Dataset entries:

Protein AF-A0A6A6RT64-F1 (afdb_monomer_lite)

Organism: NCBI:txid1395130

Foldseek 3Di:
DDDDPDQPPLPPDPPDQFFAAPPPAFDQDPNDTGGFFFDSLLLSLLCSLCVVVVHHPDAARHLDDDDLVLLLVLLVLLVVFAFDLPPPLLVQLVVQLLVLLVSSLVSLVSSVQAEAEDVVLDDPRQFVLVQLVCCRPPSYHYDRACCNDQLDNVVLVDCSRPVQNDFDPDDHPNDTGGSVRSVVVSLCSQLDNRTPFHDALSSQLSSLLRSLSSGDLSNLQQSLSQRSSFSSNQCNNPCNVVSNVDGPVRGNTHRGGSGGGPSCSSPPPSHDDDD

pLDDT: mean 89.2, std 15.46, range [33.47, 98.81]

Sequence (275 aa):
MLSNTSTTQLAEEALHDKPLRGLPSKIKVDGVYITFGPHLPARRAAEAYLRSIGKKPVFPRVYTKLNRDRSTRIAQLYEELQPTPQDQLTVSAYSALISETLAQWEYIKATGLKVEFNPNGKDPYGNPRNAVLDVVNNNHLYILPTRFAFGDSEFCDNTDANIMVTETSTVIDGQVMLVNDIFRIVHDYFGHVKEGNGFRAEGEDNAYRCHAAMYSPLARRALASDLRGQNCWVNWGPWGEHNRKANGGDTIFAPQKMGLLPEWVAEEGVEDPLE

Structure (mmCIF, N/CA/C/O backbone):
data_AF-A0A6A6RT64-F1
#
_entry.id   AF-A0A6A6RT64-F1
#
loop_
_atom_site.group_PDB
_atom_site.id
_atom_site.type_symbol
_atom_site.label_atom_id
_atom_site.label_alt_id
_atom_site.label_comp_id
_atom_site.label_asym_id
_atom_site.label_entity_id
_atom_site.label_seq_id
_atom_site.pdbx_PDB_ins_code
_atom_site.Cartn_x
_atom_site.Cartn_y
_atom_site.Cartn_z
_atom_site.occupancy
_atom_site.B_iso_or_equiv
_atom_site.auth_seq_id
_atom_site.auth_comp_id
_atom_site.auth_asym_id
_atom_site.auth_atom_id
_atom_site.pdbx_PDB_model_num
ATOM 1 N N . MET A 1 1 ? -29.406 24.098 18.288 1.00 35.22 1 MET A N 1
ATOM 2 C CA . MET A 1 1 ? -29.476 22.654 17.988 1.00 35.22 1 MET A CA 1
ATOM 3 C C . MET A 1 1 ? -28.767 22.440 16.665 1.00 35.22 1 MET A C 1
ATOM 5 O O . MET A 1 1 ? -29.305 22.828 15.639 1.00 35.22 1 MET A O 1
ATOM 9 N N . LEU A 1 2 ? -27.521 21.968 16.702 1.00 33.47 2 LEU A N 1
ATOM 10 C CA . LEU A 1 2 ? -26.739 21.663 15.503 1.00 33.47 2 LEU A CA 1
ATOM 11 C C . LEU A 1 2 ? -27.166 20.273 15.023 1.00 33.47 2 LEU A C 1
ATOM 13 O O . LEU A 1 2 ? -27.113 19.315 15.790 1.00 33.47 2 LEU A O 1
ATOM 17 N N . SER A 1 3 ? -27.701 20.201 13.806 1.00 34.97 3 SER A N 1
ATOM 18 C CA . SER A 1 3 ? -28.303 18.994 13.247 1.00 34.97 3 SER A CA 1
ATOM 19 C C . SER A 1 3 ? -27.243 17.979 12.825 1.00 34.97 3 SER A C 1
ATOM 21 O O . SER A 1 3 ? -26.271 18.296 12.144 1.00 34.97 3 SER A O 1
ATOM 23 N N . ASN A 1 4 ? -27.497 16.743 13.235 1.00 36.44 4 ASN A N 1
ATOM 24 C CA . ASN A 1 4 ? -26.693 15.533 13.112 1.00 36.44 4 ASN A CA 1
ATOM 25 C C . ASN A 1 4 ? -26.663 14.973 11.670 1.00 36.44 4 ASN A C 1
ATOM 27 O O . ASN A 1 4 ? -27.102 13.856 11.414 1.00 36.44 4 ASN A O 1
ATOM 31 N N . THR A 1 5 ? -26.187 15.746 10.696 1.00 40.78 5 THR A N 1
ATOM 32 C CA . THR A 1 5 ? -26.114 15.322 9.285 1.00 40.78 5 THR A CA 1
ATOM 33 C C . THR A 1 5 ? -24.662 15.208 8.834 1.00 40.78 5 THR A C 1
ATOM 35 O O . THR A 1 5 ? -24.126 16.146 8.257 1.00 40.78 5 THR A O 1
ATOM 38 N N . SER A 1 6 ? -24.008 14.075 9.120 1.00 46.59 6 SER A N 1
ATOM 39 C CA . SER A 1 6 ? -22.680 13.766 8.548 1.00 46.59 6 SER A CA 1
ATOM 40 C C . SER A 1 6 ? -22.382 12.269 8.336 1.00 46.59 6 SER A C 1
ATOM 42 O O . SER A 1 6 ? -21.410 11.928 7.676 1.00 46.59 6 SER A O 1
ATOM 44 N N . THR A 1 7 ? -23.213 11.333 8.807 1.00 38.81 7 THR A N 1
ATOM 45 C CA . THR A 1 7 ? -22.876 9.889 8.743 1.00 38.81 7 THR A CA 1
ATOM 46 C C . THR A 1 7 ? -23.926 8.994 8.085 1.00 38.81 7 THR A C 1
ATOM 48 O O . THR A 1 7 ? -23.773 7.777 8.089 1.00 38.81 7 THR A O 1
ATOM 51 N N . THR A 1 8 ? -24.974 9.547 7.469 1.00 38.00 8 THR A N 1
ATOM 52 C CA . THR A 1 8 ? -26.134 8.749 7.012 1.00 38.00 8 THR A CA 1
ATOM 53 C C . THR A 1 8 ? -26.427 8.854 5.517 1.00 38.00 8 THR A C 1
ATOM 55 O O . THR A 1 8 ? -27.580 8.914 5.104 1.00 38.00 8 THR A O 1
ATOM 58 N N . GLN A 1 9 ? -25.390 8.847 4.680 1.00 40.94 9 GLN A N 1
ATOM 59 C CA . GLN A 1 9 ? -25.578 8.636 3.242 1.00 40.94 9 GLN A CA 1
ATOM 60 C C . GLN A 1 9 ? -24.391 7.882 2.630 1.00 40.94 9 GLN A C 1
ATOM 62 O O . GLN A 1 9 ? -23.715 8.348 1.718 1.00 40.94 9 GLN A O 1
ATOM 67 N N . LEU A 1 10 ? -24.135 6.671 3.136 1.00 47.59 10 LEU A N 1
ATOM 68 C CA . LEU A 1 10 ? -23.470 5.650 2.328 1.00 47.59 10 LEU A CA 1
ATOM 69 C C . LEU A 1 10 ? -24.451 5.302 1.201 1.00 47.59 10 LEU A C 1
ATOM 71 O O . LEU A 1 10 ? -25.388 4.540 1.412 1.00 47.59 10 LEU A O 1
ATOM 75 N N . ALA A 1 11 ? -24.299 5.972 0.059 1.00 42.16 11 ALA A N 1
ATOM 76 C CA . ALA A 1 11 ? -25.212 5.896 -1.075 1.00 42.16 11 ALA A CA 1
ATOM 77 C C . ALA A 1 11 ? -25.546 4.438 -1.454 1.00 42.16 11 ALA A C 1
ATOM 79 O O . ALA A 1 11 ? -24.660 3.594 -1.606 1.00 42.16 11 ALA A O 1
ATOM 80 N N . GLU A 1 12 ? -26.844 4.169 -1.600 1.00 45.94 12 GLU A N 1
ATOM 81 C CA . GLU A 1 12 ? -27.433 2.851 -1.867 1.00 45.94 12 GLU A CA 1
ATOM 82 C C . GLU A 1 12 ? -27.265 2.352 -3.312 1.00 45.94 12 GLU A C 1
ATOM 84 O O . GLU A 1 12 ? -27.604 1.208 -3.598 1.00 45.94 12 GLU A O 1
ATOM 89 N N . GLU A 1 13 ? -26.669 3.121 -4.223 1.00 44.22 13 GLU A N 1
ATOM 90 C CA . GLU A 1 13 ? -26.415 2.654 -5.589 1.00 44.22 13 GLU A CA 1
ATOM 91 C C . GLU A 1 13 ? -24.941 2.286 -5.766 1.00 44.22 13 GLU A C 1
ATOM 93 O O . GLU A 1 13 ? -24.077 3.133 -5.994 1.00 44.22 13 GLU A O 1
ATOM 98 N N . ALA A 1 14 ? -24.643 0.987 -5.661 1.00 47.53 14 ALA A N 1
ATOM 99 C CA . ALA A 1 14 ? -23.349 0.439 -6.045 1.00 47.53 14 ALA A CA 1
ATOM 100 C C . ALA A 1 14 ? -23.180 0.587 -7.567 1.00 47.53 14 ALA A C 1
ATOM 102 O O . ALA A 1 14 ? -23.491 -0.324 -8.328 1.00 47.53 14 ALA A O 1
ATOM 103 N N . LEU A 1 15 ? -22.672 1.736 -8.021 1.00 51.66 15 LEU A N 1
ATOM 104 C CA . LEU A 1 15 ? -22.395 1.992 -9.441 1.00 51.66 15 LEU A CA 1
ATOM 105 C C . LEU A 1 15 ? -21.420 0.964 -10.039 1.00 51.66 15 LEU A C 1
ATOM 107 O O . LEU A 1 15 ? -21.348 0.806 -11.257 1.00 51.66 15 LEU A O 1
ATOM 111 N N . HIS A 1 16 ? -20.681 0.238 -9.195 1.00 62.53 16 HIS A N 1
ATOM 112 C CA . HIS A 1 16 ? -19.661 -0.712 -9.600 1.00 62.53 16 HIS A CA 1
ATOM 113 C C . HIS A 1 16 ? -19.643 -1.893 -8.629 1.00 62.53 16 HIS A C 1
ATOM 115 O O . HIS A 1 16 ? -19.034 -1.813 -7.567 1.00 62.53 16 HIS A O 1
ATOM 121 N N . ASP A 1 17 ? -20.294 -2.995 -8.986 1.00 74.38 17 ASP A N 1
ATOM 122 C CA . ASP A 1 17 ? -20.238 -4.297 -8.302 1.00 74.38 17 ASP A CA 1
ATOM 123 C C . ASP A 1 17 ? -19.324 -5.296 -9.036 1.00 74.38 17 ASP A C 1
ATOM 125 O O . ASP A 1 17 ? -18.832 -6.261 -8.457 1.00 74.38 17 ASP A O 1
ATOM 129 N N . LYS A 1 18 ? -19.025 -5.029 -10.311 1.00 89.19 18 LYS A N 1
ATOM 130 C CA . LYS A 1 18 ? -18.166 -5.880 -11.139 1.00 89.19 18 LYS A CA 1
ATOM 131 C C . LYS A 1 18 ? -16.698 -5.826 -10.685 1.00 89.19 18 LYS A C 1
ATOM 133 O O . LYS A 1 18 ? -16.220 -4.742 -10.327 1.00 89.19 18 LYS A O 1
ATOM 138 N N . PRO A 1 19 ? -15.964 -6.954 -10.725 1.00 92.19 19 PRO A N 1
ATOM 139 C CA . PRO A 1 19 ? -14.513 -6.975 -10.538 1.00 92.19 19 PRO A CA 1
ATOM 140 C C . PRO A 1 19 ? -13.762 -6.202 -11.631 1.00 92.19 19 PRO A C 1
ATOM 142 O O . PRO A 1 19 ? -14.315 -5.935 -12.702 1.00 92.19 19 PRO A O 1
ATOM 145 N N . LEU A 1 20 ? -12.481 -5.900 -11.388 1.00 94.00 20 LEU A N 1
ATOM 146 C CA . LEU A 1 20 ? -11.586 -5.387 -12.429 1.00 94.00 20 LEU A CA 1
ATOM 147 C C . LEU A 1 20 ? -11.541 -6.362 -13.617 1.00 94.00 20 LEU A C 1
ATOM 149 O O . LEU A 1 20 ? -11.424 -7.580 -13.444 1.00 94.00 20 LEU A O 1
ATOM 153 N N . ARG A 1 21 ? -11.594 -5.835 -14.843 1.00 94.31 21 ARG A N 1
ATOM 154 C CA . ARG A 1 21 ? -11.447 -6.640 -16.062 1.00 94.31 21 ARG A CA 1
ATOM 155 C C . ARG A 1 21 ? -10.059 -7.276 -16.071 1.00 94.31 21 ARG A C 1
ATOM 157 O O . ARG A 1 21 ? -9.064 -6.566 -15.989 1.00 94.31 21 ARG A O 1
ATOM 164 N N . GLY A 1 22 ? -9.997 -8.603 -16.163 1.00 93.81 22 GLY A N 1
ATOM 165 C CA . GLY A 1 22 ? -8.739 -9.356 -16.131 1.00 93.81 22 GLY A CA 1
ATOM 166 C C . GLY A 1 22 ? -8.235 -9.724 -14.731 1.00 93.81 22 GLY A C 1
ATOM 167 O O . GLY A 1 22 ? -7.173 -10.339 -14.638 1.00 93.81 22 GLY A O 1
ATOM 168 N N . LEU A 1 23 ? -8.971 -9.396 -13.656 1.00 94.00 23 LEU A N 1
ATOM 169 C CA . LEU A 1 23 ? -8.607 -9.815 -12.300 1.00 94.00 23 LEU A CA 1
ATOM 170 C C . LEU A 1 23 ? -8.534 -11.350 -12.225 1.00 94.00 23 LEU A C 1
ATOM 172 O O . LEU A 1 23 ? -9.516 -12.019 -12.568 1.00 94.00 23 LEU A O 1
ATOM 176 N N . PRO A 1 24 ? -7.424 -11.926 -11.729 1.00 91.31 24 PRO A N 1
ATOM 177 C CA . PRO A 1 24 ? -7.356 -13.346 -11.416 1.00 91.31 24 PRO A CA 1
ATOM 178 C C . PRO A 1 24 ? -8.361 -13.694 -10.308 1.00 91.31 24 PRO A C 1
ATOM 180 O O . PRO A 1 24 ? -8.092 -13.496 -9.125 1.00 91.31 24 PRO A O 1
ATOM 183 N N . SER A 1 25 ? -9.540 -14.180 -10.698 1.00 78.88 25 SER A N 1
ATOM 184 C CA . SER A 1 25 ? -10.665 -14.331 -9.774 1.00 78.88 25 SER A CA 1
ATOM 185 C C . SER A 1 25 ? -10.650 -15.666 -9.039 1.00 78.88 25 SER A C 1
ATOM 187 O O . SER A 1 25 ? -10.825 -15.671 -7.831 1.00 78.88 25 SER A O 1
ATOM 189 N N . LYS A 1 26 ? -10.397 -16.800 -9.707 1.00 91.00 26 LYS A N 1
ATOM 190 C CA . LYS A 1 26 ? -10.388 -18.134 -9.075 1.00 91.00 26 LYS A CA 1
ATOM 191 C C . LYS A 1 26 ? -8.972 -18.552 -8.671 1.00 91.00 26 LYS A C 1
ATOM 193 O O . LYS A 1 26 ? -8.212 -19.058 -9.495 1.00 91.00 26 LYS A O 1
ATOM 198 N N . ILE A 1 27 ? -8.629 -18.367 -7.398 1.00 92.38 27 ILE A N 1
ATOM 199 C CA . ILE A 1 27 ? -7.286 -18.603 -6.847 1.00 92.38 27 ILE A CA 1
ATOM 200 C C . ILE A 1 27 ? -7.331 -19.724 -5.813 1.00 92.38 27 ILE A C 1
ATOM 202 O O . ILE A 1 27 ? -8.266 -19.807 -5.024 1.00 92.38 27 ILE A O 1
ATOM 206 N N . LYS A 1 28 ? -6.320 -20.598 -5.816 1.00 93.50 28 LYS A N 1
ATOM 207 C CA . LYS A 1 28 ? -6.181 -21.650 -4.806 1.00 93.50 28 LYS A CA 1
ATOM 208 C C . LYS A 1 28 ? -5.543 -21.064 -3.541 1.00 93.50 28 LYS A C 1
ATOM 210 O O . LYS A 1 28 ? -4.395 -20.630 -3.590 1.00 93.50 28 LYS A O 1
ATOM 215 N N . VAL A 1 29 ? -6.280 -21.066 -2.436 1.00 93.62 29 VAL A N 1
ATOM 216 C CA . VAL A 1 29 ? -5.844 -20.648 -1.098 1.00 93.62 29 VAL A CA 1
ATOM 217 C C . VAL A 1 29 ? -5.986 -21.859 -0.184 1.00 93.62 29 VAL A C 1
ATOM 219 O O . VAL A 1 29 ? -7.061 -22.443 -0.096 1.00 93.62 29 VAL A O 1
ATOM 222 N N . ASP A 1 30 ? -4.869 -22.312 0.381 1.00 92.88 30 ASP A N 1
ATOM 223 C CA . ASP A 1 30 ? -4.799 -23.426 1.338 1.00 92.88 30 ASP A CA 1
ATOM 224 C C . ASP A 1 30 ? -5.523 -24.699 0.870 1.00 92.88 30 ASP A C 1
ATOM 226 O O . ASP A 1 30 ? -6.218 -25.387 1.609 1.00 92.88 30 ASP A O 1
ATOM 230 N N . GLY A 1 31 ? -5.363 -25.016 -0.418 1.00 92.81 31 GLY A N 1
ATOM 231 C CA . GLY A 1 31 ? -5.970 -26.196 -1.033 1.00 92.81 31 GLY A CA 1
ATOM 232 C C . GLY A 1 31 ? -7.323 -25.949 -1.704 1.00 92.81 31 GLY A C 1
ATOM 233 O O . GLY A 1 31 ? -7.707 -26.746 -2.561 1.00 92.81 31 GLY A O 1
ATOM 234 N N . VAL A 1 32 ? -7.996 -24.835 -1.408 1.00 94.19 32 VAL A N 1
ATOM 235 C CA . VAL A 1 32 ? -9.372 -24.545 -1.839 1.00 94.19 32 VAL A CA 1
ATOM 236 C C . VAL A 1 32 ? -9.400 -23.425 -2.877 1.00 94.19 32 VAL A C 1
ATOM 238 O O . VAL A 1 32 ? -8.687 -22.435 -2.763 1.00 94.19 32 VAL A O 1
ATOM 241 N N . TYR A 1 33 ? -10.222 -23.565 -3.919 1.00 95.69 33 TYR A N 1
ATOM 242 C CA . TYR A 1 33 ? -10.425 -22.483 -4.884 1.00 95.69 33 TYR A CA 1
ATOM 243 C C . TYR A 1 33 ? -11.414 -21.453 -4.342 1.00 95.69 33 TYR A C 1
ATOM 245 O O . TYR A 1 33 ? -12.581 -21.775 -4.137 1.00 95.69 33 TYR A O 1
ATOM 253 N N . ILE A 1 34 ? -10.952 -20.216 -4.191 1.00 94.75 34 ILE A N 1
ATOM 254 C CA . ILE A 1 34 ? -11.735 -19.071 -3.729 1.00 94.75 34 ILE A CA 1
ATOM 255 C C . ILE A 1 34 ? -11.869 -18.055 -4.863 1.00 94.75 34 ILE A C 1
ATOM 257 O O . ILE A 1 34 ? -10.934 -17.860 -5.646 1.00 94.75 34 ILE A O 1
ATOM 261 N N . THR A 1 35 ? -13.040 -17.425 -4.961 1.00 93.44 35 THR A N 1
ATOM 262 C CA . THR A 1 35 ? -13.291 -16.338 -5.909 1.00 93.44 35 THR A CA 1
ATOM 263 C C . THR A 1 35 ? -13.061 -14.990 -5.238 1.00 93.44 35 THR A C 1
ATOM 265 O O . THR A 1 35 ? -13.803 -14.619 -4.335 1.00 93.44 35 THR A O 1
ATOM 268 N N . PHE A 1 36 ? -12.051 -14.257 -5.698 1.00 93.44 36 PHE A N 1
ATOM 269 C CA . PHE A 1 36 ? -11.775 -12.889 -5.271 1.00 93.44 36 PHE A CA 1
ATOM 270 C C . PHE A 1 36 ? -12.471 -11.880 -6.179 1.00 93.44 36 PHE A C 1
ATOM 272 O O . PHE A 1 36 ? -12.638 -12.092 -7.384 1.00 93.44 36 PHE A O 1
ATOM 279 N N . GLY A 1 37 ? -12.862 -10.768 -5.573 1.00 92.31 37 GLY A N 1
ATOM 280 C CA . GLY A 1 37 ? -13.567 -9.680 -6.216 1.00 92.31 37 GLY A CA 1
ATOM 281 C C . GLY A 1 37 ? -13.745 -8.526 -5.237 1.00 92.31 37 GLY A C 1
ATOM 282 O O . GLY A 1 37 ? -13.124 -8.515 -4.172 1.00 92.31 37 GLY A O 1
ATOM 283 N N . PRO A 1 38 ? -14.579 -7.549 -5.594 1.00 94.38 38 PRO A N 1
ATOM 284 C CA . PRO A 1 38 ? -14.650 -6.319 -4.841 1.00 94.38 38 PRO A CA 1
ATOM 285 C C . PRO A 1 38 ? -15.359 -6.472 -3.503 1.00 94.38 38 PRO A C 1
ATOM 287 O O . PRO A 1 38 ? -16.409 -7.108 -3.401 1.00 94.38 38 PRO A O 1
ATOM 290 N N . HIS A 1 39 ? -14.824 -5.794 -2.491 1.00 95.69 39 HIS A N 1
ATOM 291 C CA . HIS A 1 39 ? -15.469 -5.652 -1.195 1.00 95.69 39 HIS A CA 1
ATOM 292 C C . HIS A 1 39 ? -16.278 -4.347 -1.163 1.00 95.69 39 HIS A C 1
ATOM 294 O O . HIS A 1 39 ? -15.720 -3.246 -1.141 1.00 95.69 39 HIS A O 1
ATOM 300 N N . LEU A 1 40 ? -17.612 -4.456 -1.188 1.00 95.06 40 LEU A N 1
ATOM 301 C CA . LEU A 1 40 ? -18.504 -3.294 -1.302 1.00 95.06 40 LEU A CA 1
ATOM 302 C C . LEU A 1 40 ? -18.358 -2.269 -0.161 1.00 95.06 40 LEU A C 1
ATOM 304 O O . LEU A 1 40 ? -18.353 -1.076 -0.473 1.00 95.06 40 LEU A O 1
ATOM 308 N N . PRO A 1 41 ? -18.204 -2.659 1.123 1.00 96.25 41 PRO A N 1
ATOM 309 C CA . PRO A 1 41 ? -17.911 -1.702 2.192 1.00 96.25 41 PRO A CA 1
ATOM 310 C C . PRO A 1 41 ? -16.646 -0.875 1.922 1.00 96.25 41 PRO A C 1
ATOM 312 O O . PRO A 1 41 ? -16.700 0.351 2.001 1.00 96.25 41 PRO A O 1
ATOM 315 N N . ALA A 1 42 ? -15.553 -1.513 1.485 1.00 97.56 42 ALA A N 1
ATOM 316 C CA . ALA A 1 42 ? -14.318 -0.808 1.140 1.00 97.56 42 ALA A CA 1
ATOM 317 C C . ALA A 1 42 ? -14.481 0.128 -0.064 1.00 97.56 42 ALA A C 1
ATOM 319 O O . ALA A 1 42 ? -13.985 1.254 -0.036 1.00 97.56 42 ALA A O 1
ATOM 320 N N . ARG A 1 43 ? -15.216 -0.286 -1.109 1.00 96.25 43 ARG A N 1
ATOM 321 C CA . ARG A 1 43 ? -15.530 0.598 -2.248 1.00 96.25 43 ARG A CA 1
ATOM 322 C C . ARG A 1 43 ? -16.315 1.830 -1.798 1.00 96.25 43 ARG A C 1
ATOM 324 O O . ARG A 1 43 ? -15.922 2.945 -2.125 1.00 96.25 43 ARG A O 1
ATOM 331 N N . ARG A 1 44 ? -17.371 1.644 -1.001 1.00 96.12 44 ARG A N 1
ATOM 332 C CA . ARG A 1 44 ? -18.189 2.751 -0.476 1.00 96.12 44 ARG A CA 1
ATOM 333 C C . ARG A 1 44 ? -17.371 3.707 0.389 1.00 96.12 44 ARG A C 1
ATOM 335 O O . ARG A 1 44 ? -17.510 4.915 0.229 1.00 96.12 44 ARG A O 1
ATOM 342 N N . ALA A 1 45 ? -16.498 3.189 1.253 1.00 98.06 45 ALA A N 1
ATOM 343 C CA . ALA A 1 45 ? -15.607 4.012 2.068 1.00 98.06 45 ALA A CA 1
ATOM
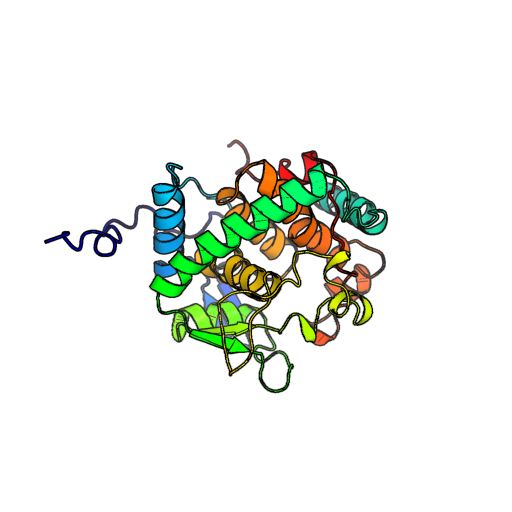 344 C C . ALA A 1 45 ? -14.623 4.824 1.207 1.00 98.06 45 ALA A C 1
ATOM 346 O O . ALA A 1 45 ? -14.461 6.023 1.431 1.00 98.06 45 ALA A O 1
ATOM 347 N N . ALA A 1 46 ? -14.038 4.213 0.172 1.00 98.00 46 ALA A N 1
ATOM 348 C CA . ALA A 1 46 ? -13.141 4.904 -0.753 1.00 98.00 46 ALA A CA 1
ATOM 349 C C . ALA A 1 46 ? -13.858 6.013 -1.543 1.00 98.00 46 ALA A C 1
ATOM 351 O O . ALA A 1 46 ? -13.331 7.115 -1.710 1.00 98.00 46 ALA A O 1
ATOM 352 N N . GLU A 1 47 ? -15.080 5.746 -2.013 1.00 96.56 47 GLU A N 1
ATOM 353 C CA . GLU A 1 47 ? -15.907 6.741 -2.698 1.00 96.56 47 GLU A CA 1
ATOM 354 C C . GLU A 1 47 ? -16.315 7.890 -1.772 1.00 96.56 47 GLU A C 1
ATOM 356 O O . GLU A 1 47 ? -16.249 9.052 -2.177 1.00 96.56 47 GLU A O 1
ATOM 361 N N . ALA A 1 48 ? -16.717 7.580 -0.537 1.00 97.31 48 ALA A N 1
ATOM 362 C CA . ALA A 1 48 ? -17.076 8.575 0.467 1.00 97.31 48 ALA A CA 1
ATOM 363 C C . ALA A 1 48 ? -15.887 9.490 0.791 1.00 97.31 48 ALA A C 1
ATOM 365 O O . ALA A 1 48 ? -16.042 10.712 0.767 1.00 97.31 48 ALA A O 1
ATOM 366 N N . TYR A 1 49 ? -14.694 8.916 0.984 1.00 98.44 49 TYR A N 1
ATOM 367 C CA . TYR A 1 49 ? -13.467 9.684 1.183 1.00 98.44 49 TYR A CA 1
ATOM 368 C C . TYR A 1 49 ? -13.205 10.647 0.018 1.00 98.44 49 TYR A C 1
ATOM 370 O O . TYR A 1 49 ? -13.096 11.854 0.239 1.00 98.44 49 TYR A O 1
ATOM 378 N N . LEU A 1 50 ? -13.182 10.152 -1.227 1.00 97.69 50 LEU A N 1
ATOM 379 C CA . LEU A 1 50 ? -12.910 10.990 -2.401 1.00 97.69 50 LEU A CA 1
ATOM 380 C C . LEU A 1 50 ? -13.925 12.130 -2.545 1.00 97.69 50 LEU A C 1
ATOM 382 O O . LEU A 1 50 ? -13.536 13.276 -2.776 1.00 97.69 50 LEU A O 1
ATOM 386 N N . ARG A 1 51 ? -15.216 11.840 -2.345 1.00 97.31 51 ARG A N 1
ATOM 387 C CA . ARG A 1 51 ? -16.273 12.861 -2.394 1.00 97.31 51 ARG A CA 1
ATOM 388 C C . ARG A 1 51 ? -16.107 13.915 -1.304 1.00 97.31 51 ARG A C 1
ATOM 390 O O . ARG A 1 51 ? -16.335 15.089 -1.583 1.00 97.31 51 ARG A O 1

**Directions**
Copy out, word for word, the part of the entries above that begins at the line with "ATOM 287 O O" and ends at the line with "ATOM 324 O O", including both.

**Expected output**
ATOM 287 O O . PRO A 1 38 ? -16.409 -7.108 -3.401 1.00 94.38 38 PRO A O 1
ATOM 290 N N . HIS A 1 39 ? -14.824 -5.794 -2.491 1.00 95.69 39 HIS A N 1
ATOM 291 C CA . HIS A 1 39 ? -15.469 -5.652 -1.195 1.00 95.69 39 HIS A CA 1
ATOM 292 C C . HIS A 1 39 ? -16.278 -4.347 -1.163 1.00 95.69 39 HIS A C 1
ATOM 294 O O . HIS A 1 39 ? -15.720 -3.246 -1.141 1.00 95.69 39 HIS A O 1
ATOM 300 N N . LEU A 1 40 ? -17.612 -4.456 -1.188 1.00 95.06 40 LEU A N 1
ATOM 301 C CA . LEU A 1 40 ? -18.504 -3.294 -1.302 1.00 95.06 40 LEU A CA 1
ATOM 302 C C . LEU A 1 40 ? -18.358 -2.269 -0.161 1.00 95.06 40 LEU A C 1
ATOM 304 O O . LEU A 1 40 ? -18.353 -1.076 -0.473 1.00 95.06 40 LEU A O 1
ATOM 308 N N . PRO A 1 41 ? -18.204 -2.659 1.123 1.00 96.25 41 PRO A N 1
ATOM 309 C CA . PRO A 1 41 ? -17.911 -1.702 2.192 1.00 96.25 41 PRO A CA 1
ATOM 310 C C . PRO A 1 41 ? -16.646 -0.875 1.922 1.00 96.25 41 PRO A C 1
ATOM 312 O O . PRO A 1 41 ? -16.700 0.351 2.001 1.00 96.25 41 PRO A O 1
ATOM 315 N N . ALA A 1 42 ? -15.553 -1.513 1.485 1.00 97.56 42 ALA A N 1
ATOM 316 C CA . ALA A 1 42 ? -14.318 -0.808 1.140 1.00 97.56 42 ALA A CA 1
ATOM 317 C C . ALA A 1 42 ? -14.481 0.128 -0.064 1.00 97.56 42 ALA A C 1
ATOM 319 O O . ALA A 1 42 ? -13.985 1.254 -0.036 1.00 97.56 42 ALA A O 1
ATOM 320 N N . ARG A 1 43 ? -15.216 -0.286 -1.109 1.00 96.25 43 ARG A N 1
ATOM 321 C CA . ARG A 1 43 ? -15.530 0.598 -2.248 1.00 96.25 43 ARG A CA 1
ATOM 322 C C . ARG A 1 43 ? -16.315 1.830 -1.798 1.00 96.25 43 ARG A C 1
ATOM 324 O O . ARG A 1 43 ? -15.922 2.945 -2.125 1.00 96.25 43 ARG A O 1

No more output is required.